By now, however, Monica knew—for once—that she had a way of ending this unsat
isfactory affair for good. Even though she had loathed her time at Santa Monica College, she had earned good grades in the honors program, with the result that she had been accepted at a number of California universities, including Berkeley, her father’s alma mater. At the same time, Bernie had now agreed that she could study in the neighboring state of Oregon if she chose. The college she liked the look of was Lewis and Clark in Portland, Oregon, as it reminded her of Bel Air Prep. It was small, intimate and friendly, whereas Berkeley was large and anonymous, its sheer size sparking unhappy memories of her days at Beverly Hills High.
Academic preference aside—she intended to major in psychology—there was a more personal reason for choosing Lewis and Clark. “I wanted to get away from Los Angeles,” she says, “and part of that was getting away from Andy. It was not that I didn’t have feelings for him, or didn’t want to be involved with him but I felt that I wasn’t going to get over him while I was still in Los Angeles. It was going to be too hard. I wanted to make a fresh start and make a new life for myself.”

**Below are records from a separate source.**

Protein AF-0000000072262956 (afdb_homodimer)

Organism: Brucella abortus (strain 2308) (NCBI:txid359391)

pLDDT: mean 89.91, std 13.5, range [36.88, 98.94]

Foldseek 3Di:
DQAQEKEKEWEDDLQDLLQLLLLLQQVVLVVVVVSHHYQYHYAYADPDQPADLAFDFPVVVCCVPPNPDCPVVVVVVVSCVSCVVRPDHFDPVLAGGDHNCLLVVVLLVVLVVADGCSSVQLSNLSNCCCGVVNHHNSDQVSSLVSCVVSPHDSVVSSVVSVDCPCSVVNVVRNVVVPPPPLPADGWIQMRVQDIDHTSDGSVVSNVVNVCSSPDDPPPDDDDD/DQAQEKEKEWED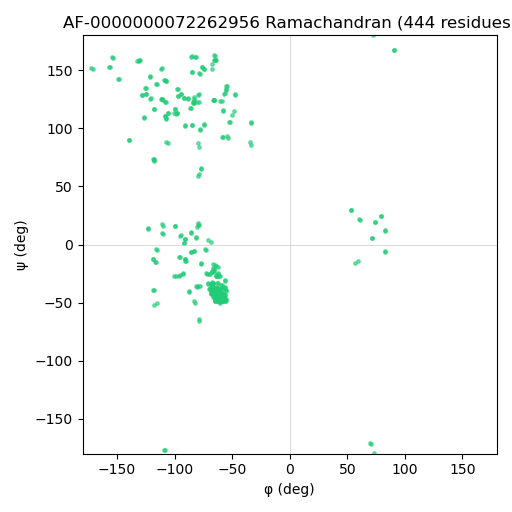DLQDLQQLLLLLQQVVLVVVRVSHHYHYHYAYADPDQPADLAFDFPVVVCCVPPNPDCPVVVVVVVSCVSCVVRPDHFDVVLAGGDHNCLLVVVLLVVLVVADGCSSVQLSNLSNCCCGVVNHHNSDQVSSLVSCVVSPHDSVVSSVVSVDCPCSVVNVVRNVVVPPPPLPADGWIQMRVQDIDHTSDGSVVSNVVNVCSSPDDPPPDDDDD

Structure (mmCIF, N/CA/C/O backbone):
data_AF-0000000072262956-model_v1
#
loop_
_entity.id
_entity.type
_entity.pdbx_description
1 polymer 'DSBA oxidoreductase'
#
loop_
_atom_site.group_PDB
_atom_site.id
_atom_site.type_symbol
_atom_site.label_atom_id
_atom_site.label_alt_id
_atom_site.label_comp_id
_atom_site.label_asym_id
_atom_site.label_entity_id
_atom_site.label_seq_id
_atom_site.pdbx_PDB_ins_code
_atom_site.Cartn_x
_atom_site.Cartn_y
_atom_site.Cartn_z
_atom_site.occupancy
_atom_site.B_iso_or_equiv
_atom_site.auth_seq_id
_atom_site.auth_comp_id
_atom_site.auth_asym_id
_atom_site.auth_atom_id
_atom_site.pdbx_PDB_model_num
ATOM 1 N N . MET A 1 1 ? 22.938 1.617 23.469 1 37.75 1 MET A N 1
ATOM 2 C CA . MET A 1 1 ? 22.297 0.592 22.641 1 37.75 1 MET A CA 1
ATOM 3 C C . MET A 1 1 ? 21.844 1.165 21.312 1 37.75 1 MET A C 1
ATOM 5 O O . MET A 1 1 ? 21.203 2.215 21.25 1 37.75 1 MET A O 1
ATOM 9 N N . THR A 1 2 ? 22.578 1.12 20.312 1 51.97 2 THR A N 1
ATOM 10 C CA . THR A 1 2 ? 22.516 1.853 19.047 1 51.97 2 THR A CA 1
ATOM 11 C C . THR A 1 2 ? 21.125 1.696 18.406 1 51.97 2 THR A C 1
ATOM 13 O O . THR A 1 2 ? 20.672 0.576 18.188 1 51.97 2 THR A O 1
ATOM 16 N N . GLY A 1 3 ? 20.141 2.572 18.641 1 66.06 3 GLY A N 1
ATOM 17 C CA . GLY A 1 3 ? 18.734 2.527 18.266 1 66.06 3 GLY A CA 1
ATOM 18 C C . GLY A 1 3 ? 18.516 2.152 16.812 1 66.06 3 GLY A C 1
ATOM 19 O O . GLY A 1 3 ? 19.391 2.381 15.969 1 66.06 3 GLY A O 1
ATOM 20 N N . LYS A 1 4 ? 17.656 1.151 16.484 1 83.88 4 LYS A N 1
ATOM 21 C CA . LYS A 1 4 ? 17.297 0.758 15.117 1 83.88 4 LYS A CA 1
ATOM 22 C C . LYS A 1 4 ? 16.703 1.932 14.344 1 83.88 4 LYS A C 1
ATOM 24 O O . LYS A 1 4 ? 15.812 2.617 14.836 1 83.88 4 LYS A O 1
ATOM 29 N N . LYS A 1 5 ? 17.453 2.316 13.312 1 90.81 5 LYS A N 1
ATOM 30 C CA . LYS A 1 5 ? 16.969 3.42 12.484 1 90.81 5 LYS A CA 1
ATOM 31 C C . LYS A 1 5 ? 15.984 2.934 11.43 1 90.81 5 LYS A C 1
ATOM 33 O O . LYS A 1 5 ? 16.219 1.926 10.766 1 90.81 5 LYS A O 1
ATOM 38 N N . ILE A 1 6 ? 14.805 3.629 11.445 1 92.38 6 ILE A N 1
ATOM 39 C CA . ILE A 1 6 ? 13.82 3.281 10.422 1 92.38 6 ILE A CA 1
ATOM 40 C C . ILE A 1 6 ? 13.289 4.551 9.766 1 92.38 6 ILE A C 1
ATOM 42 O O . ILE A 1 6 ? 13.438 5.648 10.305 1 92.38 6 ILE A O 1
ATOM 46 N N . THR A 1 7 ? 12.766 4.398 8.578 1 93.44 7 THR A N 1
ATOM 47 C CA . THR A 1 7 ? 12.055 5.473 7.887 1 93.44 7 THR A CA 1
ATOM 48 C C 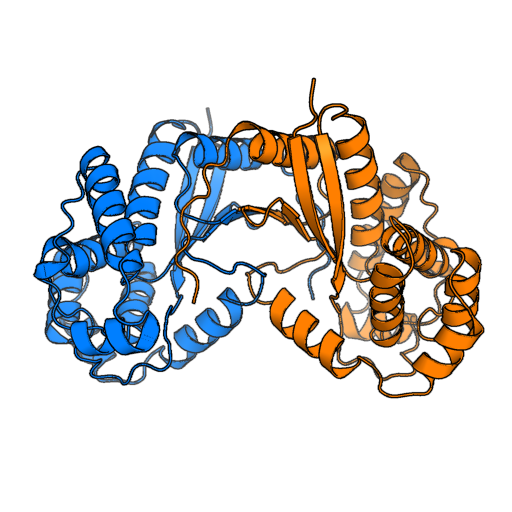. THR A 1 7 ? 10.555 5.211 7.871 1 93.44 7 THR A C 1
ATOM 50 O O . THR A 1 7 ? 10.117 4.07 7.695 1 93.44 7 THR A O 1
ATOM 53 N N . ILE A 1 8 ? 9.812 6.238 8.055 1 93.81 8 ILE A N 1
ATOM 54 C CA . ILE A 1 8 ? 8.359 6.156 7.953 1 93.81 8 ILE A CA 1
ATOM 55 C C . ILE A 1 8 ? 7.848 7.207 6.973 1 93.81 8 ILE A C 1
ATOM 57 O O . ILE A 1 8 ? 7.922 8.406 7.242 1 93.81 8 ILE A O 1
ATOM 61 N N . ASP A 1 9 ? 7.395 6.77 5.852 1 93.12 9 ASP A N 1
ATOM 62 C CA . ASP A 1 9 ? 6.672 7.652 4.945 1 93.12 9 ASP A CA 1
ATOM 63 C C . ASP A 1 9 ? 5.195 7.754 5.332 1 93.12 9 ASP A C 1
ATOM 65 O O . ASP A 1 9 ? 4.512 6.734 5.445 1 93.12 9 ASP A O 1
ATOM 69 N N . VAL A 1 10 ? 4.758 8.914 5.566 1 93.88 10 VAL A N 1
ATOM 70 C CA . VAL A 1 10 ? 3.365 9.148 5.934 1 93.88 10 VAL A CA 1
ATOM 71 C C . VAL A 1 10 ? 2.623 9.797 4.77 1 93.88 10 VAL A C 1
ATOM 73 O O . VAL A 1 10 ? 2.84 10.977 4.469 1 93.88 10 VAL A O 1
ATOM 76 N N . VAL A 1 11 ? 1.771 9.031 4.152 1 91.75 11 VAL A N 1
ATOM 77 C CA . VAL A 1 11 ? 0.912 9.57 3.1 1 91.75 11 VAL A CA 1
ATOM 78 C C . VAL A 1 11 ? -0.321 10.219 3.723 1 91.75 11 VAL A C 1
ATOM 80 O O . VAL A 1 11 ? -1.065 9.578 4.461 1 91.75 11 VAL A O 1
ATOM 83 N N . SER A 1 12 ? -0.474 11.461 3.426 1 93.56 12 SER A N 1
ATOM 84 C CA . SER A 1 12 ? -1.473 12.211 4.18 1 93.56 12 SER A CA 1
ATOM 85 C C . SER A 1 12 ? -1.956 13.422 3.395 1 93.56 12 SER A C 1
ATOM 87 O O . SER A 1 12 ? -1.268 13.898 2.488 1 93.56 12 SER A O 1
ATOM 89 N N . ASP A 1 13 ? -3.172 13.836 3.656 1 95.5 13 ASP A N 1
ATOM 90 C CA . ASP A 1 13 ? -3.695 15.133 3.256 1 95.5 13 ASP A CA 1
ATOM 91 C C . ASP A 1 13 ? -4.016 16 4.477 1 95.5 13 ASP A C 1
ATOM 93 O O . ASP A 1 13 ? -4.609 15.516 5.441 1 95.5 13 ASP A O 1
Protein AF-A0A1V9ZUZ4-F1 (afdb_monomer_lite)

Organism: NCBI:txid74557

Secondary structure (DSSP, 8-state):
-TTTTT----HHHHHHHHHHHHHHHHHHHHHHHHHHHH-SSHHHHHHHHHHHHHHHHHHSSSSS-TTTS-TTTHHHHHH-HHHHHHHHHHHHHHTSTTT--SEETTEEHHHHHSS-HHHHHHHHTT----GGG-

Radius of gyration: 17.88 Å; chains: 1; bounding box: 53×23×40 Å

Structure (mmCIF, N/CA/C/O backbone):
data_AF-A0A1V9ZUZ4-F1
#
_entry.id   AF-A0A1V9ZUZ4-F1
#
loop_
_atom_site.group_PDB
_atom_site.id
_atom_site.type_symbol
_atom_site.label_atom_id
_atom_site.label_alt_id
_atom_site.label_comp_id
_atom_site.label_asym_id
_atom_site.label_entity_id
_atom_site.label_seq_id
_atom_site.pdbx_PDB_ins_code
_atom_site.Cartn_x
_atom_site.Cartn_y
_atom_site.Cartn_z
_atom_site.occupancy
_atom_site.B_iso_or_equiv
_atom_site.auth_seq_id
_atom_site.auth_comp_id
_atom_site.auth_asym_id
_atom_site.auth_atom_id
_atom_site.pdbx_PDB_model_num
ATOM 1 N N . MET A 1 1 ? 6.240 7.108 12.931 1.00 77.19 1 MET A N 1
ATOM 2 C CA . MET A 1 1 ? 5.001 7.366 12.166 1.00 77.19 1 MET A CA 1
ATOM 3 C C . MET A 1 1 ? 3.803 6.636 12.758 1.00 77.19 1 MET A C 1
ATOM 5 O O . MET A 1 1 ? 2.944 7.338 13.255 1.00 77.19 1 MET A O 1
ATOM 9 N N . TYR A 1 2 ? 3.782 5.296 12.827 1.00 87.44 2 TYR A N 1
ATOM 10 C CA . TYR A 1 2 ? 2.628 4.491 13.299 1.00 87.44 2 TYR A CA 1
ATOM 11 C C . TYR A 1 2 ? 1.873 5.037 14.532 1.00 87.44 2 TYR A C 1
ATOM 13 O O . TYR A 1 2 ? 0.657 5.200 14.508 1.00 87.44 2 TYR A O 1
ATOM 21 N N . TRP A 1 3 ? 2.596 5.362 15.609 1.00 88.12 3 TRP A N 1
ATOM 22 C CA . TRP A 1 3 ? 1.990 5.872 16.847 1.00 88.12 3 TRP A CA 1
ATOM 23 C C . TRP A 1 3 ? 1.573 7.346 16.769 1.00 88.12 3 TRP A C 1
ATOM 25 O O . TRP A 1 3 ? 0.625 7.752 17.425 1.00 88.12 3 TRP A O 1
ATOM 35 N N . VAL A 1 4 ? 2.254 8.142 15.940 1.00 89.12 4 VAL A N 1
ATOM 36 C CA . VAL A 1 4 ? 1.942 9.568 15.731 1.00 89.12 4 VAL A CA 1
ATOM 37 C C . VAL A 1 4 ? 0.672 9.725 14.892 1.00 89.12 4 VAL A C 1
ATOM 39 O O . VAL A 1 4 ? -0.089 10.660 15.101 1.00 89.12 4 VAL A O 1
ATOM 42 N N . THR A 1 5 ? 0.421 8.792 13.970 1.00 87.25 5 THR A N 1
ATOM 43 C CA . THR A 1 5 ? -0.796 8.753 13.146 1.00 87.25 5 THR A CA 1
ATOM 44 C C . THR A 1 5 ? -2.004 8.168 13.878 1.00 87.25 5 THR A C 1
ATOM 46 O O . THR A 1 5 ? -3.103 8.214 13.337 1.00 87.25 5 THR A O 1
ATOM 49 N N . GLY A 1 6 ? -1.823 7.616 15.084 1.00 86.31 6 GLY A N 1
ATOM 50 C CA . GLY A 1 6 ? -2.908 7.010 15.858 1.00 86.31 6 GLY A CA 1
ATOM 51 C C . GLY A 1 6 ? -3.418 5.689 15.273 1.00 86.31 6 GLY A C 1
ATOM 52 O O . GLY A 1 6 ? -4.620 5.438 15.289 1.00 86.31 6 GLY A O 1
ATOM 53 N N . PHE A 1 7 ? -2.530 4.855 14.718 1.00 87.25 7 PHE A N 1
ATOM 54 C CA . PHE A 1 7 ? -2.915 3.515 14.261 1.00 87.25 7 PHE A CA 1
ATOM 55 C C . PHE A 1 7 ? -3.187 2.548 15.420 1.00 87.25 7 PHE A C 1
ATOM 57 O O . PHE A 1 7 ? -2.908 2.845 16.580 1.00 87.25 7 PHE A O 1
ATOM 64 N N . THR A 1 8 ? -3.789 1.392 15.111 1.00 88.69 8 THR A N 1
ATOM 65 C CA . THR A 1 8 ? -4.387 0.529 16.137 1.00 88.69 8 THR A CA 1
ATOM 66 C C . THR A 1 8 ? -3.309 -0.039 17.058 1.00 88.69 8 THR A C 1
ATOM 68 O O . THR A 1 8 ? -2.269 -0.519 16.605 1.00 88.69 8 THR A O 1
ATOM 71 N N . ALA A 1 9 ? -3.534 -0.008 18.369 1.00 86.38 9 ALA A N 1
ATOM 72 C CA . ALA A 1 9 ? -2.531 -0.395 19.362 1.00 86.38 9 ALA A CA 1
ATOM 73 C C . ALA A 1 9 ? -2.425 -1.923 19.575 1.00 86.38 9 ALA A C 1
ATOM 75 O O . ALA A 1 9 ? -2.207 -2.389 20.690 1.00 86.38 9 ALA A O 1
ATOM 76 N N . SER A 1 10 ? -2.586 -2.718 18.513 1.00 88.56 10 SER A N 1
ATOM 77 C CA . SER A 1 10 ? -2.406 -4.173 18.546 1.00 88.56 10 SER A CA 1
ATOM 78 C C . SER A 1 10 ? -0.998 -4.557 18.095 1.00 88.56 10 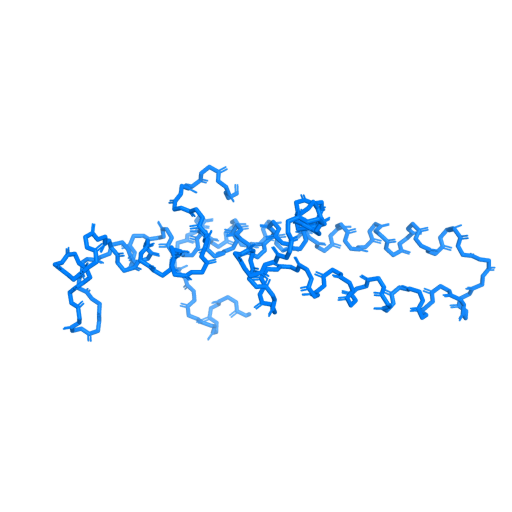SER A C 1
ATOM 80 O O . SER A 1 10 ? -0.537 -4.125 17.037 1.00 88.56 10 SER A O 1
ATOM 82 N N . ALA A 1 11 ? -0.324 -5.415 18.869 1.00 87.88 11 ALA A N 1
ATOM 83 C CA . ALA A 1 11 ? 1.018 -5.899 18.539 1.00 87.88 11 ALA A CA 1
ATOM 84 C C . ALA A 1 11 ? 1.060 -6.615 17.177 1.00 87.88 11 ALA A C 1
ATOM 86 O O . ALA A 1 11 ? 2.005 -6.425 16.414 1.00 87.88 11 ALA A O 1
ATOM 87 N N . GLY A 1 12 ? 0.014 -7.384 16.847 1.00 88.50 12 GLY A N 1
ATOM 88 C CA . GLY A 1 12 ? -0.097 -8.059 15.552 1.00 88.50 12 GLY A CA 1
ATOM 89 C C . GLY A 1 12 ? -0.189 -7.065 14.395 1.00 88.50 12 GLY A C 1
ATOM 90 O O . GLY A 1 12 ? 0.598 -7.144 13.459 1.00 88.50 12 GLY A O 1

That fall she headed north.
CHAPTER THREE
Grunge, Granola and Andy
PORTLAND, the largest city in the state of Oregon, on the northwest coast of the United States, is a jeans-and-sneakers kind of place, which is perhaps as it should be, given that the worldwide headquarters of Nike is just down the road. It boasts the highest concentration of coffee bars and bookstores in America—including Powells, the world’s largest bookshop, which takes up a whole block downtown.
Beverly Hills it is not. With forty-four inches of rainfall every year, rubber boots rather than designer sunglasses are the vital fashion accessory. Plastic surgeons are thin on the ground here, and so too are men’s Armani jackets—only two of the city’s restaurants insist on formal attire. It is not a great surprise to learn that Portland is the birthplace of the late Kurt Cobain, legendary lead singer of Nirvana, the quintessential grunge band.